WORK REQUEST → Exactly the lines starting at the line containing "ATOM 91 C C" and ending at the line containing "ATOM 140 C C" are to be written out from the listing below, both included.

DATASET EXCERPTS →
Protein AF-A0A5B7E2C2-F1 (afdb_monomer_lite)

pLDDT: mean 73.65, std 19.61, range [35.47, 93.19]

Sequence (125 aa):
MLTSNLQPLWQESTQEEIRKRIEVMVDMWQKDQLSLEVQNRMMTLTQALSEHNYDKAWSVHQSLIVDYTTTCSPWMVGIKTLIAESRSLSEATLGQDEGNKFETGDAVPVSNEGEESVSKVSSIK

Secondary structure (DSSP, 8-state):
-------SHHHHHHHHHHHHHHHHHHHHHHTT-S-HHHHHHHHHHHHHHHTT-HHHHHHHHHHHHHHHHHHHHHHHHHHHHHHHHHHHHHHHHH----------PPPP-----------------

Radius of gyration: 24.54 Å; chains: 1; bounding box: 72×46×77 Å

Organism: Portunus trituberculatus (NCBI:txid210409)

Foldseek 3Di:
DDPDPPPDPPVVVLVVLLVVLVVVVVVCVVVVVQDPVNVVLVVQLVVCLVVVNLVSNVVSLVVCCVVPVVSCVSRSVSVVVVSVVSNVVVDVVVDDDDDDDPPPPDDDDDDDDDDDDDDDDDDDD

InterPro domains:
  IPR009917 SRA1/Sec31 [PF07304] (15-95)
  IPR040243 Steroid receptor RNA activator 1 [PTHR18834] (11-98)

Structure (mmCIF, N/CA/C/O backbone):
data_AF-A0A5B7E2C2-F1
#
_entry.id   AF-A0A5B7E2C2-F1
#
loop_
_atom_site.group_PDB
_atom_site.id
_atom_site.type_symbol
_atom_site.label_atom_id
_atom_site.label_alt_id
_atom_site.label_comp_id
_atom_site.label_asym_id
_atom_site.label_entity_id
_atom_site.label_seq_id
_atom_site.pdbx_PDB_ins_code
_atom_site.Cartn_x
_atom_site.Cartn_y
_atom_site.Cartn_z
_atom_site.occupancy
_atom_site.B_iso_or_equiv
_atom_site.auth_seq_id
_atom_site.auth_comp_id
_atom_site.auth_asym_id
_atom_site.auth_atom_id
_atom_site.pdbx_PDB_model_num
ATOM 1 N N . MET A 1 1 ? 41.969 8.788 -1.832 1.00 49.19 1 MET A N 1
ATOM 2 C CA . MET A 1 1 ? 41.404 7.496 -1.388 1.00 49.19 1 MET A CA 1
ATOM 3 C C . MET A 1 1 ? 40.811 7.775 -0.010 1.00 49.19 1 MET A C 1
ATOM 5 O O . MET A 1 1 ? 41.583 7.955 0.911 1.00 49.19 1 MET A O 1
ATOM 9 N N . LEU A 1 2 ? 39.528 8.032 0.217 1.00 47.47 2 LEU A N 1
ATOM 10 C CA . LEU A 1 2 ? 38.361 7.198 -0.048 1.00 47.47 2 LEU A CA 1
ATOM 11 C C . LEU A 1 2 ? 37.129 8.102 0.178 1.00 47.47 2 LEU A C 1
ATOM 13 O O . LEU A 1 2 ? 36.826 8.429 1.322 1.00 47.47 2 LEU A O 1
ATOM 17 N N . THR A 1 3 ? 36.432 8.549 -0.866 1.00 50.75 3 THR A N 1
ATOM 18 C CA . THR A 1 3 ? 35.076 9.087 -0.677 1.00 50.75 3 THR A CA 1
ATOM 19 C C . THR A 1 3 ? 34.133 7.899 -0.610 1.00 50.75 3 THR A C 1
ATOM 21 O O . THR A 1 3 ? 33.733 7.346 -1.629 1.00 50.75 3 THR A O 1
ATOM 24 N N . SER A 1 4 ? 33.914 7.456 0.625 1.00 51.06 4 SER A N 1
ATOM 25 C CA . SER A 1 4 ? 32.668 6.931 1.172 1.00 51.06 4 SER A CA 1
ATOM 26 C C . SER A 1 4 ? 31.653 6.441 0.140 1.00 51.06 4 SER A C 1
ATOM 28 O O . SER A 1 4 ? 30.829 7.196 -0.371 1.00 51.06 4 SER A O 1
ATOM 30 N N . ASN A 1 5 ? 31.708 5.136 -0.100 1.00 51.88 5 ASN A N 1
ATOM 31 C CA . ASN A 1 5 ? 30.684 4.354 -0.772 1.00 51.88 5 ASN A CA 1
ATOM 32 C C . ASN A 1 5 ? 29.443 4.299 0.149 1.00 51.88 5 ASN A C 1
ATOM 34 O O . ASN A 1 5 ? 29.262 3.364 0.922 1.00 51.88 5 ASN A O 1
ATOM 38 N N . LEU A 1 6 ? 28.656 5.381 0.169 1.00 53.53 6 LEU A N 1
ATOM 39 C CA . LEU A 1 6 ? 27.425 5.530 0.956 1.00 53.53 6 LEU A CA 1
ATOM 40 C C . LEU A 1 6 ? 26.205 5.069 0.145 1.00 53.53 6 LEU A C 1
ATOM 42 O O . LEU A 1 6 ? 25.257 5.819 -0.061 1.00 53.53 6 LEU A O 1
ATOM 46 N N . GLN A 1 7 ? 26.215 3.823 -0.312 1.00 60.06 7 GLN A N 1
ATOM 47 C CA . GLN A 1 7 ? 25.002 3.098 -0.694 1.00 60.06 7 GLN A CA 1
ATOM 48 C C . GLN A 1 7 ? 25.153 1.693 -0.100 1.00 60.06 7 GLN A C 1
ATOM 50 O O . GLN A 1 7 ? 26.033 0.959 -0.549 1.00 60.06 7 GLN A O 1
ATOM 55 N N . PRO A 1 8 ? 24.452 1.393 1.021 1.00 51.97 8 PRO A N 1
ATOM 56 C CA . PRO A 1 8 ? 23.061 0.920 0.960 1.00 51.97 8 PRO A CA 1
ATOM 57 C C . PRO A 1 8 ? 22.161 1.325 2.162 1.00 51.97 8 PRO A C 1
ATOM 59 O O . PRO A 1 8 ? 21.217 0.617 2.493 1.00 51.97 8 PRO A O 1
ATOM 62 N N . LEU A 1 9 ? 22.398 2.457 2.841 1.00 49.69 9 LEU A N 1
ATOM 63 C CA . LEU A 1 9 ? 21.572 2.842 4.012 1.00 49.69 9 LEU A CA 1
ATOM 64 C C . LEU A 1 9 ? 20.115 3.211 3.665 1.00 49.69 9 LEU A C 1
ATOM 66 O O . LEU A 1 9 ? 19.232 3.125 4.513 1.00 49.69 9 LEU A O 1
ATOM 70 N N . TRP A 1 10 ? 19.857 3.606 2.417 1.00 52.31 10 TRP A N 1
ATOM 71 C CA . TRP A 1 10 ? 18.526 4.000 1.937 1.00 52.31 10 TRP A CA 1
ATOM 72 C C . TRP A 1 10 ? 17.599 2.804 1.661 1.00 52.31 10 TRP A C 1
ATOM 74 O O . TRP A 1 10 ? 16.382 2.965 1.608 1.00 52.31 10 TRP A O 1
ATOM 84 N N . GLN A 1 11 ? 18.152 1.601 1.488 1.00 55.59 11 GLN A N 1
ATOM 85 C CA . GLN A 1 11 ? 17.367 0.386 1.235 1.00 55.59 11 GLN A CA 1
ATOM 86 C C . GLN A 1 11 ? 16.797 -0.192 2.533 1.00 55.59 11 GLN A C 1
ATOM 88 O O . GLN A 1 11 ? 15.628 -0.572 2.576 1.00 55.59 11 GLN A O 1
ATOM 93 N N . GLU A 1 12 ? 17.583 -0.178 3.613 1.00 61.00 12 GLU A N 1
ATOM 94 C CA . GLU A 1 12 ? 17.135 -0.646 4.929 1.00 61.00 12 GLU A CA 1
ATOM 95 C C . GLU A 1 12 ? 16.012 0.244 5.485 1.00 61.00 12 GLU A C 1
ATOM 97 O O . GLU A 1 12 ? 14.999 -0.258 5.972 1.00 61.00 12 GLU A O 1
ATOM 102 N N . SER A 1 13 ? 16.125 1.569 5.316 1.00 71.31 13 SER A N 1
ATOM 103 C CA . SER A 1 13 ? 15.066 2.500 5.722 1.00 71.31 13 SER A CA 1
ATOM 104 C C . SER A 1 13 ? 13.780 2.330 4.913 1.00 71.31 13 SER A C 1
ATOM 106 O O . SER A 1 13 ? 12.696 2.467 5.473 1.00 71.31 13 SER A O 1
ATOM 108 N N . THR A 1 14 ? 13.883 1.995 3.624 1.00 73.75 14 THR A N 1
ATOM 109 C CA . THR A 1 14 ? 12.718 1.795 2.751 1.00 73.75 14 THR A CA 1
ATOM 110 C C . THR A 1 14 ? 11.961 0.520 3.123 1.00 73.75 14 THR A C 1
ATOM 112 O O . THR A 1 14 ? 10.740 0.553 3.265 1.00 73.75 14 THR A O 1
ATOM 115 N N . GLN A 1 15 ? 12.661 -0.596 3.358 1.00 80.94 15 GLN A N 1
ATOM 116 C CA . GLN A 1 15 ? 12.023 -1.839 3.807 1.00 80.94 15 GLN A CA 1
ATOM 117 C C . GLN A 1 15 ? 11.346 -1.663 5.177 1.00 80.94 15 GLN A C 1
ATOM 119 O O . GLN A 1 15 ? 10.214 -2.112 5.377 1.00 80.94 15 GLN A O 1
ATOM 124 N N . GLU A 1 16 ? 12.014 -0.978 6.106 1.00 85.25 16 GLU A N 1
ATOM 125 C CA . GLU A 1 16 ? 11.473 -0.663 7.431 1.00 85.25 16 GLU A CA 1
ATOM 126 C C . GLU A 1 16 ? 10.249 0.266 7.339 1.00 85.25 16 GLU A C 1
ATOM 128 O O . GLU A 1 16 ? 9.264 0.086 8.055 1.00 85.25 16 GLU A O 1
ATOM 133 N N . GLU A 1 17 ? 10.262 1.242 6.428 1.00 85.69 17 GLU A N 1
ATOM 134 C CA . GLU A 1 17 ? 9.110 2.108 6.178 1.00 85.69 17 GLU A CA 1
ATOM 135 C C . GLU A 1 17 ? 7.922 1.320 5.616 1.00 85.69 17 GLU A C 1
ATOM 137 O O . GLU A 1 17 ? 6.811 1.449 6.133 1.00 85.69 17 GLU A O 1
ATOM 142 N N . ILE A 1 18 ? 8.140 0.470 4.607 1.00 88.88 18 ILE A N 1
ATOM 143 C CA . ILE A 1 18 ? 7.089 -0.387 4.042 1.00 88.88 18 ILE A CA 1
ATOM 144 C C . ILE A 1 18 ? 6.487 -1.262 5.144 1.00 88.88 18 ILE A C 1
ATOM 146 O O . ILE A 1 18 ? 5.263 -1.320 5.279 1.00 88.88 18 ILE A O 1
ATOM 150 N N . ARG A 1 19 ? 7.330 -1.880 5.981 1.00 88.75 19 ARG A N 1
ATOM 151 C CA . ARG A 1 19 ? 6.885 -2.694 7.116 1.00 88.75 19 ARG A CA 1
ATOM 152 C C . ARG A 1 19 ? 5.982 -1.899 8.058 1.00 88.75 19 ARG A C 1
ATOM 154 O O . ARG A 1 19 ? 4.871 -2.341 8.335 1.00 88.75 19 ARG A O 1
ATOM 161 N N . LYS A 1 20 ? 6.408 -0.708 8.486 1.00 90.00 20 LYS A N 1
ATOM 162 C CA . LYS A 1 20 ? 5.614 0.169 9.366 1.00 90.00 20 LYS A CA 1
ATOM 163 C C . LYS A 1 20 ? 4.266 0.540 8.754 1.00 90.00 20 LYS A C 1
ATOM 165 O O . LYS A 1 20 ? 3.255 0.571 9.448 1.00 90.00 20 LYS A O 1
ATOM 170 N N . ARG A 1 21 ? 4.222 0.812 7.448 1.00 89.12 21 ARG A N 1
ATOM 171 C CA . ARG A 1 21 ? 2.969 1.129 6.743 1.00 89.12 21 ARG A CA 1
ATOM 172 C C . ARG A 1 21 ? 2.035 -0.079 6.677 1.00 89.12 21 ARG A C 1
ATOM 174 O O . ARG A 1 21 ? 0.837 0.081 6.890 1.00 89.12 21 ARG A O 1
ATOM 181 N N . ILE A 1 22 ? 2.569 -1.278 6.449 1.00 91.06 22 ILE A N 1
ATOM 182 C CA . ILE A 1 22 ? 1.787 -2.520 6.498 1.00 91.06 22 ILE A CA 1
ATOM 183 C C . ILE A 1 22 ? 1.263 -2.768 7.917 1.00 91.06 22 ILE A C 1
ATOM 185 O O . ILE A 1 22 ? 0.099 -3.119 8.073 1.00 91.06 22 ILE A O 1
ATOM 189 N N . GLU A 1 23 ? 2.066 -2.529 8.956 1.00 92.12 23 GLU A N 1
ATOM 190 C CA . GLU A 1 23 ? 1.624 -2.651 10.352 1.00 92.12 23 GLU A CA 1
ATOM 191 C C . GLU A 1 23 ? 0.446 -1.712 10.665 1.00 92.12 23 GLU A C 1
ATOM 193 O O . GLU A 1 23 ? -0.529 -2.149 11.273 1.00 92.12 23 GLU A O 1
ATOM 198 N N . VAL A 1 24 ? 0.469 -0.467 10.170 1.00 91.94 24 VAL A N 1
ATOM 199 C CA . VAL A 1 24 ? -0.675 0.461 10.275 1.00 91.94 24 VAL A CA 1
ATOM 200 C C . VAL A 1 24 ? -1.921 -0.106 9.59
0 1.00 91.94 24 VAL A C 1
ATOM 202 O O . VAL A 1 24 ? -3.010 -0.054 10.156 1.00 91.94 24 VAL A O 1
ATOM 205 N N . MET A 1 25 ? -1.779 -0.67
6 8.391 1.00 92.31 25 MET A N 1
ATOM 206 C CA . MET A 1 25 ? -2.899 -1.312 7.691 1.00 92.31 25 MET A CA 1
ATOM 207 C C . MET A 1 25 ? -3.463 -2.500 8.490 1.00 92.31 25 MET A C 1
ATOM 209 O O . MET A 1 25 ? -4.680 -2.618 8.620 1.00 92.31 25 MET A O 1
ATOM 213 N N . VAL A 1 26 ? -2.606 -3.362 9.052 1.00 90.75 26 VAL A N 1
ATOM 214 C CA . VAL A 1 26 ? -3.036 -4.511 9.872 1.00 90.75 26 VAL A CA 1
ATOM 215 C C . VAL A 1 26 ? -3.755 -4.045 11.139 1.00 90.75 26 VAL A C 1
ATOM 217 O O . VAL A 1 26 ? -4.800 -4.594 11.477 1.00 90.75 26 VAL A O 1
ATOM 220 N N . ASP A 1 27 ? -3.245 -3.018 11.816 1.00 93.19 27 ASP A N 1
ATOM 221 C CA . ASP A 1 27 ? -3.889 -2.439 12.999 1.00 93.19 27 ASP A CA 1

...

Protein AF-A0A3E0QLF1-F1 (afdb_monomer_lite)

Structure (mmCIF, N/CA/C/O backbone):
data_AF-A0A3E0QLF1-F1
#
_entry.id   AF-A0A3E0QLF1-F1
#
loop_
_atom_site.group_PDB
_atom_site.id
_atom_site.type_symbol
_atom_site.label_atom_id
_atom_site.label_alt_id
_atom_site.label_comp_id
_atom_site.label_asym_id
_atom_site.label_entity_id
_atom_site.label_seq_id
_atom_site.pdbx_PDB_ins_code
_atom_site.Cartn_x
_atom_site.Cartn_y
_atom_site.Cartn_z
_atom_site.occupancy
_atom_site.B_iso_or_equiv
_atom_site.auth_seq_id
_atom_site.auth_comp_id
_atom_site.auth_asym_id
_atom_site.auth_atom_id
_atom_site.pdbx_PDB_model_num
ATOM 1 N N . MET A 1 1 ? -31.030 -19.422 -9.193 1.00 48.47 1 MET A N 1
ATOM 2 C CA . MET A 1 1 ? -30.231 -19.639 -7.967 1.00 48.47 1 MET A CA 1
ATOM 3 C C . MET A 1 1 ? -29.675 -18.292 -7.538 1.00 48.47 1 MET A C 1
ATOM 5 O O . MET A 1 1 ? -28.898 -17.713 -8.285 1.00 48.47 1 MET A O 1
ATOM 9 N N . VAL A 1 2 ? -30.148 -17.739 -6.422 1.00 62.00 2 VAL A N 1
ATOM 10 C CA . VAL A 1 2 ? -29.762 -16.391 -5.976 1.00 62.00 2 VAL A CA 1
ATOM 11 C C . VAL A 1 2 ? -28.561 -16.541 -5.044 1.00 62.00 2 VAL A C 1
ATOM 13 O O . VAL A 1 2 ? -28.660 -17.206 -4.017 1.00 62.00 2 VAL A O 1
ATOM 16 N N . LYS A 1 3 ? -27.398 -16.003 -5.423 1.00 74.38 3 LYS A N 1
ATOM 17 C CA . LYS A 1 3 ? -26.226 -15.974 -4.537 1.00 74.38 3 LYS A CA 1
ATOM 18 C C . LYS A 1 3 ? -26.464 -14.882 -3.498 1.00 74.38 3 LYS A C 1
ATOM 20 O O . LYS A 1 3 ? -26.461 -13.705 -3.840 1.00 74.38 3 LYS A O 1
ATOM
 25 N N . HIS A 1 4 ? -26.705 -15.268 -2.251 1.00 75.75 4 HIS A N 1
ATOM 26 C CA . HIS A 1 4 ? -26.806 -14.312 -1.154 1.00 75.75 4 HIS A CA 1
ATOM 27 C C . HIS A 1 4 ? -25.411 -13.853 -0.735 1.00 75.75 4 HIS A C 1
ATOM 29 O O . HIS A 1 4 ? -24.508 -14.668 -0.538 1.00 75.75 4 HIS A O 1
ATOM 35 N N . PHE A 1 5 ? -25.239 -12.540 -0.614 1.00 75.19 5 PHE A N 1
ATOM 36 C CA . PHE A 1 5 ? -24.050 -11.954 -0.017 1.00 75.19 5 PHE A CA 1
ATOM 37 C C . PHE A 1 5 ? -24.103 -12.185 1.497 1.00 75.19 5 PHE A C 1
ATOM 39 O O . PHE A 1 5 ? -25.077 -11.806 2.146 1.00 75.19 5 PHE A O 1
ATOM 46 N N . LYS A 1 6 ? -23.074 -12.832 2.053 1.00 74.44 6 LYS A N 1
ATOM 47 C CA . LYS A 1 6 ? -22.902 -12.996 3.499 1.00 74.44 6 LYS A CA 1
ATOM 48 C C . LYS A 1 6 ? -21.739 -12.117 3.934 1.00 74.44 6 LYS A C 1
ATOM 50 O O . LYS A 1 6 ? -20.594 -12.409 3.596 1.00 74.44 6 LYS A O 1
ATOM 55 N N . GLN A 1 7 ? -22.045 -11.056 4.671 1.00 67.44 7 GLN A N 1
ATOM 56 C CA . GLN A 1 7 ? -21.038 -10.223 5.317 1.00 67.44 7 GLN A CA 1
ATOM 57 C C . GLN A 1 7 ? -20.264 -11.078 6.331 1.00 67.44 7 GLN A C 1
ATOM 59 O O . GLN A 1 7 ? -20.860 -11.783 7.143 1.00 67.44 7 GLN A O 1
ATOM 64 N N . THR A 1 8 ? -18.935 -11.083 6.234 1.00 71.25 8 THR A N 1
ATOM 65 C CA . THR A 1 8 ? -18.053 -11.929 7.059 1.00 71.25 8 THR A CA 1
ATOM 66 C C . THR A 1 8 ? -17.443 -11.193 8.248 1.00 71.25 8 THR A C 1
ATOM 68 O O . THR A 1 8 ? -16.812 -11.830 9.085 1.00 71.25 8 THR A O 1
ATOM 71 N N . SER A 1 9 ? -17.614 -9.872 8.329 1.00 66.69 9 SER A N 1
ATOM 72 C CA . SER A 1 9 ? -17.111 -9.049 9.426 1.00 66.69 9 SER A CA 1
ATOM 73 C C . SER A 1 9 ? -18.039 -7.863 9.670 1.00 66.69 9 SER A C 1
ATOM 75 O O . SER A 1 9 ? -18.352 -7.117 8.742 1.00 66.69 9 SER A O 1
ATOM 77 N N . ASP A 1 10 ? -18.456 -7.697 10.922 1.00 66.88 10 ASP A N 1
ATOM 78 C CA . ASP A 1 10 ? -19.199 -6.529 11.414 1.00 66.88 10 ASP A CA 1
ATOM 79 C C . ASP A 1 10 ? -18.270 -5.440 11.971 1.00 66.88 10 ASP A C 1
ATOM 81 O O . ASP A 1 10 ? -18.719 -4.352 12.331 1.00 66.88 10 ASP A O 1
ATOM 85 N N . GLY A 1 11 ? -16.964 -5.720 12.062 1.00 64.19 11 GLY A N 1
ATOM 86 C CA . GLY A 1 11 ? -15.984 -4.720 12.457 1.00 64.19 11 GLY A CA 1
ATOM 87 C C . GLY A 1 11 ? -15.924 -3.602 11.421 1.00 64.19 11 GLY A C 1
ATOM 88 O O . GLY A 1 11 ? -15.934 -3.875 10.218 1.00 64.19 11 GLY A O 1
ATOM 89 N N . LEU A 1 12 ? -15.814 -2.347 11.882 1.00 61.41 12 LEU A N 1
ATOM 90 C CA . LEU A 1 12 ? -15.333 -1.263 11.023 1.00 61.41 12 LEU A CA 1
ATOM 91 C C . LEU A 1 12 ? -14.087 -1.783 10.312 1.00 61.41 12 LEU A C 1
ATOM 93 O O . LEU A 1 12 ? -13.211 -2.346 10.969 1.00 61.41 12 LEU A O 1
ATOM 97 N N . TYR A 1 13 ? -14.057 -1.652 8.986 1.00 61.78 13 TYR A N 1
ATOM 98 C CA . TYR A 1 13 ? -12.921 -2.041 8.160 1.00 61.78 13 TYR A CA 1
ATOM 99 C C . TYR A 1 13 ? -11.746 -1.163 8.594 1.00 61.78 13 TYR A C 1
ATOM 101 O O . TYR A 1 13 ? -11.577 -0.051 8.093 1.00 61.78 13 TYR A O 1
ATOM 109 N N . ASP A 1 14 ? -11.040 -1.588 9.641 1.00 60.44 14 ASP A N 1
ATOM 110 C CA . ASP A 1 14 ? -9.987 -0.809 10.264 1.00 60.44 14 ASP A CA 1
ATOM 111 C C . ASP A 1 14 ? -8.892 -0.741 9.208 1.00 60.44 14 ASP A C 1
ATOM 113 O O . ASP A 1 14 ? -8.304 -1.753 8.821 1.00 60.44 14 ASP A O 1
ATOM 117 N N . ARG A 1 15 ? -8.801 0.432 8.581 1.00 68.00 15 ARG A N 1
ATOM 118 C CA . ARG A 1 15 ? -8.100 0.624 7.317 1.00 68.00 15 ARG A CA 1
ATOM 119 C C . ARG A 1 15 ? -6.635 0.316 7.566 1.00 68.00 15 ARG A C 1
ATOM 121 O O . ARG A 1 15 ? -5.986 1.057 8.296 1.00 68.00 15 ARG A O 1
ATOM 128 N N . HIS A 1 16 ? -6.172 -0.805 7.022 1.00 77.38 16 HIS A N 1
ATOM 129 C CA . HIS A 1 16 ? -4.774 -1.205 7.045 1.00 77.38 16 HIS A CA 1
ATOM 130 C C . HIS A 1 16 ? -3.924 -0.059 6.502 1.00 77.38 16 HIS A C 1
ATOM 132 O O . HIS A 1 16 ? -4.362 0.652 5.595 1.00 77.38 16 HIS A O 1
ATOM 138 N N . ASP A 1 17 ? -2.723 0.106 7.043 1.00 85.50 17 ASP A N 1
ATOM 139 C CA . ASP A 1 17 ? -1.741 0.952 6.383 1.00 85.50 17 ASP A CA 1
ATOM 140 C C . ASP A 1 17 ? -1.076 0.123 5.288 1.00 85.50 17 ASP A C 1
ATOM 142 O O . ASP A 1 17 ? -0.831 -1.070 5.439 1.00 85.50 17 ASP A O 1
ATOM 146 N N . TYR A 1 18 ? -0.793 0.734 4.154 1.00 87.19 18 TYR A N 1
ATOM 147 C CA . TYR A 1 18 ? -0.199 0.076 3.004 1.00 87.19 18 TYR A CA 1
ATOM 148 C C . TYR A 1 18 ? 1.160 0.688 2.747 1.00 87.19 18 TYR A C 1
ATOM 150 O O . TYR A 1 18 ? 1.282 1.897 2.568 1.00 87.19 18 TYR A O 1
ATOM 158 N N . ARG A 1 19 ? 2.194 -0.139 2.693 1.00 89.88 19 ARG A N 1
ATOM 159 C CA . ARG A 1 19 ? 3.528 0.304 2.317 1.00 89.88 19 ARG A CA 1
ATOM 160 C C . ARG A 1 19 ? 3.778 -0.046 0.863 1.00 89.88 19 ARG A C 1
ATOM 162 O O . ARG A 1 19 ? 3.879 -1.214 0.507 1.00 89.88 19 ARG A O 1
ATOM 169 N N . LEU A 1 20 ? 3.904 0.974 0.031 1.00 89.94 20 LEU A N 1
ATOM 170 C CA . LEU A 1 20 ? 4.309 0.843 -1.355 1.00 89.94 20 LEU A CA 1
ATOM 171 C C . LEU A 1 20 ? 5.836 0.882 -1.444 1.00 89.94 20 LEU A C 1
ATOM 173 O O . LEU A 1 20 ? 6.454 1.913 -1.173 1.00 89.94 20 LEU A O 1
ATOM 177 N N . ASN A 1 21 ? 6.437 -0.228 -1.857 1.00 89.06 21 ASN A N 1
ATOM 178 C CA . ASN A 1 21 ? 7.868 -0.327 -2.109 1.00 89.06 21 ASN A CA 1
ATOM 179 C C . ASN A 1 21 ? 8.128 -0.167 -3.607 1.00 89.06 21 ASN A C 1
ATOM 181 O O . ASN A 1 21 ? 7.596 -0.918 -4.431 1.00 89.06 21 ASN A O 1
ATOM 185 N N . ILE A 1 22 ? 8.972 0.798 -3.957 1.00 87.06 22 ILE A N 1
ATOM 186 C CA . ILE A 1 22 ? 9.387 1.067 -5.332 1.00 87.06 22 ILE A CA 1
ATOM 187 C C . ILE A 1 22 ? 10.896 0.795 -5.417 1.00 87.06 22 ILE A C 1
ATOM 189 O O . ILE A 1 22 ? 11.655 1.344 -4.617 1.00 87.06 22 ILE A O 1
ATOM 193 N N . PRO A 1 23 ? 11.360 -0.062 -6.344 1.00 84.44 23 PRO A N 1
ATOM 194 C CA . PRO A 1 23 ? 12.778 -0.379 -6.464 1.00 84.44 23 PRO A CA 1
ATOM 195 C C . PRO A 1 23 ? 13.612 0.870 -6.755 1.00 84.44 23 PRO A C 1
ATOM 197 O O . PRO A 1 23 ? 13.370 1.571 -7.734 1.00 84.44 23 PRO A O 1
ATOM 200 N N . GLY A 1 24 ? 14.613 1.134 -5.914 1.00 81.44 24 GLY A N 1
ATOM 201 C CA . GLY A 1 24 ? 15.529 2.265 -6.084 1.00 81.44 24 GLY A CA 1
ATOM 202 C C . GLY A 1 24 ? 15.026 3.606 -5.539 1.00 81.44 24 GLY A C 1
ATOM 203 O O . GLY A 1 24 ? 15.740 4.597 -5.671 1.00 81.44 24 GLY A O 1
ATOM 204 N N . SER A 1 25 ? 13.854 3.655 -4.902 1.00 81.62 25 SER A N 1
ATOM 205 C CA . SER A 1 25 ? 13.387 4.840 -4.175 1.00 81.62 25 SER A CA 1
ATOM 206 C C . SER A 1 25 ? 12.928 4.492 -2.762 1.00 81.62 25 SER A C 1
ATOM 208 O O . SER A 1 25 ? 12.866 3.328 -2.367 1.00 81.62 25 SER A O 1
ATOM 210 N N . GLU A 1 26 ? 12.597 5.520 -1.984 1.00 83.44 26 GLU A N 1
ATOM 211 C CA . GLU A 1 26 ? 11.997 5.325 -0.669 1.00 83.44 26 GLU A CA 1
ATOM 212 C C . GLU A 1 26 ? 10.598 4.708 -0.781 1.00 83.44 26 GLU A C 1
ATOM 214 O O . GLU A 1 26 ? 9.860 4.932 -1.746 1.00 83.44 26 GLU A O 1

YOUR RESPONSE →
ATOM 91 C C . LEU A 1 12 ? -14.087 -1.783 10.312 1.00 61.41 12 LEU A C 1
ATOM 93 O O . LEU A 1 12 ? -13.211 -2.346 10.969 1.00 61.41 12 LEU A O 1
ATOM 97 N N . TYR A 1 13 ? -14.057 -1.652 8.986 1.00 61.78 13 TYR A N 1
ATOM 98 C CA . TYR A 1 13 ? -12.921 -2.041 8.160 1.00 61.78 13 TYR A CA 1
ATOM 99 C C . TYR A 1 13 ? -11.746 -1.163 8.594 1.00 61.78 13 TYR A C 1
ATOM 101 O O . TYR A 1 13 ? -11.577 -0.051 8.093 1.00 61.78 13 TYR A O 1
ATOM 109 N N . ASP A 1 14 ? -11.040 -1.588 9.641 1.00 60.44 14 ASP A N 1
ATOM 110 C CA . ASP A 1 14 ? -9.987 -0.809 10.264 1.00 60.44 14 ASP A CA 1
ATOM 111 C C . ASP A 1 14 ? -8.892 -0.741 9.208 1.00 60.44 14 ASP A C 1
ATOM 113 O O . ASP A 1 14 ? -8.304 -1.753 8.821 1.00 60.44 14 ASP A O 1
ATOM 117 N N . ARG A 1 15 ? -8.801 0.432 8.581 1.00 68.00 15 ARG A N 1
ATOM 118 C CA . ARG A 1 15 ? -8.100 0.624 7.317 1.00 68.00 15 ARG A CA 1
ATOM 119 C C . ARG A 1 15 ? -6.635 0.316 7.566 1.00 68.00 15 ARG A C 1
ATOM 121 O O . ARG A 1 15 ? -5.986 1.057 8.296 1.00 68.00 15 ARG A O 1
ATOM 128 N N . HIS A 1 16 ? -6.172 -0.805 7.022 1.00 77.38 16 HIS A N 1
ATOM 129 C CA . HIS A 1 16 ? -4.774 -1.205 7.045 1.00 77.38 16 HIS A CA 1
ATOM 130 C C . HIS A 1 16 ? -3.924 -0.059 6.502 1.00 77.38 16 HIS A C 1
ATOM 132 O O . HIS A 1 16 ? -4.362 0.652 5.595 1.00 77.38 16 HIS A O 1
ATOM 138 N N . ASP A 1 17 ? -2.723 0.106 7.043 1.00 85.50 17 ASP A N 1
ATOM 139 C CA . ASP A 1 17 ? -1.741 0.952 6.383 1.00 85.50 17 ASP A CA 1
ATOM 140 C C . ASP A 1 17 ? -1.076 0.123 5.288 1.00 85.50 17 ASP A C 1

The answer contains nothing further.